Exercise — Only the lines below, from the one with "ATOM 231 C CA" through the one with "ATOM 237 N N", are to be written out, exactly.

Material for the task —
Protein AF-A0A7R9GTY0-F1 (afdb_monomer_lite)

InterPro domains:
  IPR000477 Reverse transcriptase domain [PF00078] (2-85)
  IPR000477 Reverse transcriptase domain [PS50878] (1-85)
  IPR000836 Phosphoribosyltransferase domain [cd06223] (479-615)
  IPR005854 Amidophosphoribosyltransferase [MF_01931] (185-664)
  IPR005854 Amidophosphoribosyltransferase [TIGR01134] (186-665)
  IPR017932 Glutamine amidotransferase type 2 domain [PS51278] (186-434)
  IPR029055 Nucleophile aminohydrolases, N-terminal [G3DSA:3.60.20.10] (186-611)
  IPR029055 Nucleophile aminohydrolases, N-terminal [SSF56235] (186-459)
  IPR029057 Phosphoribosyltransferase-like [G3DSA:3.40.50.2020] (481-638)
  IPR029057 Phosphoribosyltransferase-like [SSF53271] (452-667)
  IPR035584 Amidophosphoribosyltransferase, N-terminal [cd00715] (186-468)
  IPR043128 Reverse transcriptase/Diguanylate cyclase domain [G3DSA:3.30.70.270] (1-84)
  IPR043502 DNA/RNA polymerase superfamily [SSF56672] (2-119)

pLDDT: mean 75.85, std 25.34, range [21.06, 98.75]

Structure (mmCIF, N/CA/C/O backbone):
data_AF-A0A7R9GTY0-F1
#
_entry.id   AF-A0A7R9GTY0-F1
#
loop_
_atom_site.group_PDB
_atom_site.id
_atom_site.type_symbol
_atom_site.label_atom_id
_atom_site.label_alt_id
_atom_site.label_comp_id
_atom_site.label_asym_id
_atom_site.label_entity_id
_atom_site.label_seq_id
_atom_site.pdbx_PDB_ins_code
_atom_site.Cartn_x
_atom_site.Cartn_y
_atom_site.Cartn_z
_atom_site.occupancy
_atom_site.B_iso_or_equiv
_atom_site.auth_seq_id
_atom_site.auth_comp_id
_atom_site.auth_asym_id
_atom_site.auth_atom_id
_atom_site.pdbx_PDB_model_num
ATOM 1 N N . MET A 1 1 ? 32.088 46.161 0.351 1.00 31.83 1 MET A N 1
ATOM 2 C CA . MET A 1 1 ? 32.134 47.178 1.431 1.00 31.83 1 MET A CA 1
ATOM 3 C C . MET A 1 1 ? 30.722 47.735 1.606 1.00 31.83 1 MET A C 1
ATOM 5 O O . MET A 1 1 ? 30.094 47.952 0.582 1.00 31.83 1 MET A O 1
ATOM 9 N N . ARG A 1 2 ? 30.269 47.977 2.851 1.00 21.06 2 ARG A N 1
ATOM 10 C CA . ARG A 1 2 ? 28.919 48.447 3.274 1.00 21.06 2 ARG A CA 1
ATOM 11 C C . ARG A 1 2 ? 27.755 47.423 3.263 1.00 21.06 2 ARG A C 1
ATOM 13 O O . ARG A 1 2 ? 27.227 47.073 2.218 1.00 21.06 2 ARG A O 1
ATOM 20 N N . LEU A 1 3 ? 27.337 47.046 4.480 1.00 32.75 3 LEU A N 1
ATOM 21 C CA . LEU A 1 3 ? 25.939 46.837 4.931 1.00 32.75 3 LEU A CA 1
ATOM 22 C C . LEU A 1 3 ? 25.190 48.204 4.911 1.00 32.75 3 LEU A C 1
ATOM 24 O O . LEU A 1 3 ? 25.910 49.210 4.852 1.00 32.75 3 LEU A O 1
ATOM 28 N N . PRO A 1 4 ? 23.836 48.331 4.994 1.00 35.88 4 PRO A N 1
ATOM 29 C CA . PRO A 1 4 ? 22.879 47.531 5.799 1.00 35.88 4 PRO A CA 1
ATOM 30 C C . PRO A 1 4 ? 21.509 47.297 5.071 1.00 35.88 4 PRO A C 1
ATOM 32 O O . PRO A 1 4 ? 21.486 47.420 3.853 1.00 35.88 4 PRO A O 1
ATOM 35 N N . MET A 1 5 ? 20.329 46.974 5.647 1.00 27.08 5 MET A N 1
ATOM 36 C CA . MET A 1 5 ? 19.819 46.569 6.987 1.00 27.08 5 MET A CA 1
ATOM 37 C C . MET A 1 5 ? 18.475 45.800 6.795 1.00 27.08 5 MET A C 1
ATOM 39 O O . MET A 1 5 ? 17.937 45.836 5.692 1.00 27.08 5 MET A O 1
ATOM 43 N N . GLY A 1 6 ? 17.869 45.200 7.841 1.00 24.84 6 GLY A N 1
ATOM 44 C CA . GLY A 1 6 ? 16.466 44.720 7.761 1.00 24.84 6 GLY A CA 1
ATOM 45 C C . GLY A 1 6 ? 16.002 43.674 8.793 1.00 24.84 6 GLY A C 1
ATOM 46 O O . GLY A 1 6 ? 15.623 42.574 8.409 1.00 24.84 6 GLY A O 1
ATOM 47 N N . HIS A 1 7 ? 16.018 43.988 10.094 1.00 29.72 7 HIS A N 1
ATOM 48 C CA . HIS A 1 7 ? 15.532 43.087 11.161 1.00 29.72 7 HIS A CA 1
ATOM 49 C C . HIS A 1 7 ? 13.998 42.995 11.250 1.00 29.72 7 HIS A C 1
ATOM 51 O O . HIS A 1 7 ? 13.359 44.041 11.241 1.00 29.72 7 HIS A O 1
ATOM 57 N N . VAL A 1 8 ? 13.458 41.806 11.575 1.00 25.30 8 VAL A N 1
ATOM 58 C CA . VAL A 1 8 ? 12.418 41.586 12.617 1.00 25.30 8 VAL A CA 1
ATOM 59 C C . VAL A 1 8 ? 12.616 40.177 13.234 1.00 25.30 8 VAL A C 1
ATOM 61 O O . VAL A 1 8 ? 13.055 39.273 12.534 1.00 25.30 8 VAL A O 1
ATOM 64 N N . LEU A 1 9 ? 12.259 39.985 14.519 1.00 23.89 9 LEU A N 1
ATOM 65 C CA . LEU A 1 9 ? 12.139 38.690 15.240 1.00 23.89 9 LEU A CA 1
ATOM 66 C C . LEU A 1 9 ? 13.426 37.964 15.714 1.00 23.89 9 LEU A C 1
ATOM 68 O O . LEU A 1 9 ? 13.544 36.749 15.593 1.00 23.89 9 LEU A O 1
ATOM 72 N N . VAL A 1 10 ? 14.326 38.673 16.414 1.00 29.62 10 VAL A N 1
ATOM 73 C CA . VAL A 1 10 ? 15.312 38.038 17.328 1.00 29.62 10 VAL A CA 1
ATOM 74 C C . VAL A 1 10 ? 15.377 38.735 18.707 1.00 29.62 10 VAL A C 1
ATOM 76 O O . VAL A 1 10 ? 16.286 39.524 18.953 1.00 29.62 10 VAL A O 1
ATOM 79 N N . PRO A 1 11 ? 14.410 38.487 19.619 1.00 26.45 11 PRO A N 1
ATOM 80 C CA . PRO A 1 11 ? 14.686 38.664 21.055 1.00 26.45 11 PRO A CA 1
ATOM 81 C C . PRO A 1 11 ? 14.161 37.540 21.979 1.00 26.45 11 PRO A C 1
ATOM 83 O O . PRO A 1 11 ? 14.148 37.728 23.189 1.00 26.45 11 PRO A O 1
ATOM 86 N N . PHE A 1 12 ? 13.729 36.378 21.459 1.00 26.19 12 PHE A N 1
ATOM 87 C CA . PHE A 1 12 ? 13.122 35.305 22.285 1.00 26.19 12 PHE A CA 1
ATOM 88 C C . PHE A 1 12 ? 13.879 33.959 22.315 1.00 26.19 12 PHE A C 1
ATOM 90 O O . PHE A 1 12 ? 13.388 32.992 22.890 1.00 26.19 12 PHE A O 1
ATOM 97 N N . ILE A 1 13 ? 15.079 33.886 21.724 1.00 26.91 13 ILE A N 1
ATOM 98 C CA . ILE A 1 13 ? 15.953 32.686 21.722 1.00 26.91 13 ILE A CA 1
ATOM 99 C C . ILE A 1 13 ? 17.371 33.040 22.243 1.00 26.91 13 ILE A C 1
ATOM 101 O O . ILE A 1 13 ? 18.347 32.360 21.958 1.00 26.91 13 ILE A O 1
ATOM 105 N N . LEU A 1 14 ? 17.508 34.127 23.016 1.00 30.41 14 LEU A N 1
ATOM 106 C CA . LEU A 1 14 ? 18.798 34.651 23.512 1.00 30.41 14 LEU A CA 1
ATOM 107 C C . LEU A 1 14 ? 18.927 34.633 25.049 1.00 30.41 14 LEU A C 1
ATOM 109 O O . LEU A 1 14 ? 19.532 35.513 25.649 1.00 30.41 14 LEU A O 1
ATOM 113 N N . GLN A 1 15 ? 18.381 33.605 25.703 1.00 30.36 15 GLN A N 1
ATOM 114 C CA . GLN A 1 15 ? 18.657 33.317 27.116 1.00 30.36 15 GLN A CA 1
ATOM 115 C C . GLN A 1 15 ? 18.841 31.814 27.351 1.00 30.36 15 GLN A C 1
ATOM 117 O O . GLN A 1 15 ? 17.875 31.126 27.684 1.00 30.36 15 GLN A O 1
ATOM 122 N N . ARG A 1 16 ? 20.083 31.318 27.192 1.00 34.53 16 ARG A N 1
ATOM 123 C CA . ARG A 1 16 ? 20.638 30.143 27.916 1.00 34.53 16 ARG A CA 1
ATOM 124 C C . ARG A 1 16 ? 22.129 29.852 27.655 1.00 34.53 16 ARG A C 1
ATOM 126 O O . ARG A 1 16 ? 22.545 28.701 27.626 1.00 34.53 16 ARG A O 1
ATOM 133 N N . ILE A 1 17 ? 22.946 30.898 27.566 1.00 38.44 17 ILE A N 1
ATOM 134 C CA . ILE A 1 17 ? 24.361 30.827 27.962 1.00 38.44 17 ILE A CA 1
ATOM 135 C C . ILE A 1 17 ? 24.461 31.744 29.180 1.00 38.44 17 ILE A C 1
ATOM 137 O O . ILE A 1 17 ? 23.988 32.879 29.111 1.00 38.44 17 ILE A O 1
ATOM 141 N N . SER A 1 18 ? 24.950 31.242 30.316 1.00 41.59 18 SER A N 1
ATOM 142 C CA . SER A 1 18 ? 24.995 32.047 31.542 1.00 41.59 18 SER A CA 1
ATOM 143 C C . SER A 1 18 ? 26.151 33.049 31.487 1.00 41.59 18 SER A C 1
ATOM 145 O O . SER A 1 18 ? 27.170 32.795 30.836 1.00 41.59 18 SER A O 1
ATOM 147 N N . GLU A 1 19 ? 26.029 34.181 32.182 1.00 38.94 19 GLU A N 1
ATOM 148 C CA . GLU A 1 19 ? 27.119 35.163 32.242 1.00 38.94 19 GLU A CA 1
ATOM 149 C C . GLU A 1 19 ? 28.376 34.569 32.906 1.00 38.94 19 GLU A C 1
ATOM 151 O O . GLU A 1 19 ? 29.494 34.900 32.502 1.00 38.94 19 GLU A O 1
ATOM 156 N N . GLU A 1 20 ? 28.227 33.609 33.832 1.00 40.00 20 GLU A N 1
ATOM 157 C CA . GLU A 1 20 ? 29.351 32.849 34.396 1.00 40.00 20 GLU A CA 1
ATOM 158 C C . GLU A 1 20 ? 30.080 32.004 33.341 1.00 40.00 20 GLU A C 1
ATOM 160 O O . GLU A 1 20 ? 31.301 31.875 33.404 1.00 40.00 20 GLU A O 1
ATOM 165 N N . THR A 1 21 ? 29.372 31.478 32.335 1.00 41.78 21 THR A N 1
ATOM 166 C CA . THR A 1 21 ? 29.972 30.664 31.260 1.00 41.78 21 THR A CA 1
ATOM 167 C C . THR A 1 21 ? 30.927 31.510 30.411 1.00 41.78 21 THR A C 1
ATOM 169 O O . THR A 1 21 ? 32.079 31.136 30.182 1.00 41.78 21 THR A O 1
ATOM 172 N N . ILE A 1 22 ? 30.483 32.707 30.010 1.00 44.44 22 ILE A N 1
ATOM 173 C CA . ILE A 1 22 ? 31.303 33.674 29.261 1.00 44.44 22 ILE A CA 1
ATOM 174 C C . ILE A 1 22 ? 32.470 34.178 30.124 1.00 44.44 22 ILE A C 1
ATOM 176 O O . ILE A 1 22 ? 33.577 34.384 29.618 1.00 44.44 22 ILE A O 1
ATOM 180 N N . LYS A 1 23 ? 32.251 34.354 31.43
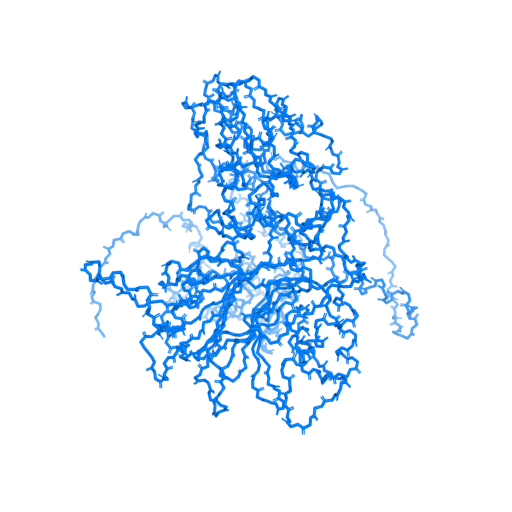2 1.00 42.34 23 LYS A N 1
ATOM 181 C CA . LYS A 1 23 ? 33.288 34.767 32.383 1.00 42.34 23 LYS A CA 1
ATOM 182 C C . LYS A 1 23 ? 34.376 33.700 32.554 1.00 42.34 23 LYS A C 1
ATOM 184 O O . LYS A 1 23 ? 35.553 34.030 32.441 1.00 42.34 23 LYS A O 1
ATOM 189 N N . CYS A 1 24 ? 34.000 32.433 32.728 1.00 43.66 24 CYS A N 1
ATOM 190 C CA . CYS A 1 24 ? 34.934 31.315 32.878 1.00 43.66 24 CYS A CA 1
ATOM 191 C C . CYS A 1 24 ? 35.835 31.159 31.639 1.00 43.66 24 CYS A C 1
ATOM 193 O O . CYS A 1 24 ? 37.055 31.050 31.761 1.00 43.66 24 CYS A O 1
ATOM 195 N N . ILE A 1 25 ? 35.263 31.262 30.432 1.00 42.06 25 ILE A N 1
ATOM 196 C CA . ILE A 1 25 ? 36.036 31.222 29.181 1.00 42.06 25 ILE A CA 1
ATOM 197 C C . ILE A 1 25 ? 37.024 32.403 29.104 1.00 42.06 25 ILE A C 1
ATOM 199 O O . ILE A 1 25 ? 38.190 32.204 28.770 1.00 42.06 25 ILE A O 1
ATOM 203 N N . ARG A 1 26 ? 36.611 33.622 29.485 1.00 45.25 26 ARG A N 1
ATOM 204 C CA . ARG A 1 26 ? 37.499 34.805 29.516 1.00 45.25 26 ARG A CA 1
ATOM 205 C C . ARG A 1 26 ? 38.632 34.698 30.544 1.00 45.25 26 ARG A C 1
ATOM 207 O O . ARG A 1 26 ? 39.719 35.208 30.292 1.00 45.25 26 ARG A O 1
ATOM 214 N N . GLU A 1 27 ? 38.409 34.035 31.677 1.00 44.94 27 GLU A N 1
ATOM 215 C CA . GLU A 1 27 ? 39.444 33.805 32.699 1.00 44.94 27 GLU A CA 1
ATOM 216 C C . GLU A 1 27 ? 40.486 32.751 32.264 1.00 44.94 27 GLU A C 1
ATOM 218 O O . GLU A 1 27 ? 41.648 32.816 32.676 1.00 44.94 27 GLU A O 1
ATOM 223 N N . VAL A 1 28 ? 40.113 31.802 31.396 1.00 40.59 28 VAL A N 1
ATOM 224 C CA . VAL A 1 28 ? 41.016 30.740 30.909 1.00 40.59 28 VAL A CA 1
ATOM 225 C C . VAL A 1 28 ? 41.855 31.172 29.693 1.00 40.59 28 VAL A C 1
ATOM 227 O O . VAL A 1 28 ? 42.997 30.707 29.570 1.00 40.59 28 VAL A O 1
ATOM 230 N N . THR A 1 29 ? 41.356 32.092 28.855 1.00 44.38 29 THR A N 1
ATOM 231 C CA . THR A 1 29 ? 42.043 32.657 27.669 1.00 44.38 29 THR A CA 1
ATOM 232 C C . THR A 1 29 ? 42.184 34.194 27.753 1.00 44.38 29 THR A C 1
ATOM 234 O O . THR A 1 29 ? 41.403 34.924 27.142 1.00 44.38 29 THR A O 1
ATOM 237 N N . PRO A 1 30 ? 43.212 34.728 28.453 1.00 39.78 30 PRO A N 1
ATOM 238 C CA . PRO A 1 30 ? 43.325 36.170 28.726 1.00 39.78 30 PRO A CA 1
ATOM 239 C C . PRO A 1 30 ? 43.684 37.051 27.519 1.00 39.78 30 PRO A C 1
ATOM 241 O O . PRO A 1 30 ? 43.522 38.265 27.584 1.00 39.78 30 PRO A O 1
ATOM 244 N N . ASN A 1 31 ? 44.209 36.464 26.438 1.00 45.34 31 ASN A N 1
ATOM 245 C CA . ASN A 1 31 ? 44.721 37.178 25.267 1.00 45.34 31 ASN A CA 1
ATOM 246 C C . ASN A 1 31 ? 44.265 36.489 23.974 1.00 45.34 31 ASN A C 1
ATOM 248 O O . ASN A 1 31 ? 44.960 35.592 23.514 1.00 45.34 31 ASN A O 1
ATOM 252 N N . ILE A 1 32 ? 43.153 36.926 23.371 1.00 38.62 32 ILE A N 1
ATOM 253 C CA . ILE A 1 32 ? 42.861 36.779 21.929 1.00 38.62 32 ILE A CA 1
ATOM 254 C C . ILE A 1 32 ? 41.752 37.765 21.525 1.00 38.62 32 ILE A C 1
ATOM 256 O O . ILE A 1 32 ? 40.697 37.849 22.156 1.00 38.62 32 ILE A O 1
ATOM 260 N N . GLN A 1 33 ? 41.970 38.493 20.427 1.00 37.66 33 GLN A N 1
ATOM 261 C CA . GLN A 1 33 ? 40.925 39.244 19.726 1.00 37.66 33 GLN A CA 1
ATOM 262 C C . GLN A 1 33 ? 40.075 38.264 18.900 1.00 37.66 33 GLN A C 1
ATOM 264 O O . GLN A 1 33 ? 40.340 38.059 17.720 1.00 37.66 33 GLN A O 1
ATOM 269 N N . GLY A 1 34 ? 39.086 37.616 19.524 1.00 38.31 34 GLY A N 1
ATOM 270 C CA . GLY A 1 34 ? 38.349 36.515 18.879 1.00 38.31 34 GLY A CA 1
ATOM 271 C C . GLY A 1 34 ? 36.913 36.285 19.351 1.00 38.31 34 GLY A C 1
ATOM 272 O O . GLY A 1 34 ? 36.345 35.242 19.051 1.00 38.31 34 GLY A O 1
ATOM 273 N N . ALA A 1 35 ? 36.305 37.237 20.068 1.00 35.59 35 ALA A N 1
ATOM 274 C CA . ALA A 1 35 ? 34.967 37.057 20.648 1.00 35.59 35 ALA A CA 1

Result —
ATOM 231 C CA . THR A 1 29 ? 42.043 32.657 27.669 1.00 44.38 29 THR A CA 1
ATOM 232 C C . THR A 1 29 ? 42.184 34.194 27.753 1.00 44.38 29 THR A C 1
ATOM 234 O O . THR A 1 29 ? 41.403 34.924 27.142 1.00 44.38 29 THR A O 1
ATOM 237 N N . PRO A 1 30 ? 43.212 34.728 28.453 1.00 39.78 30 PRO A N 1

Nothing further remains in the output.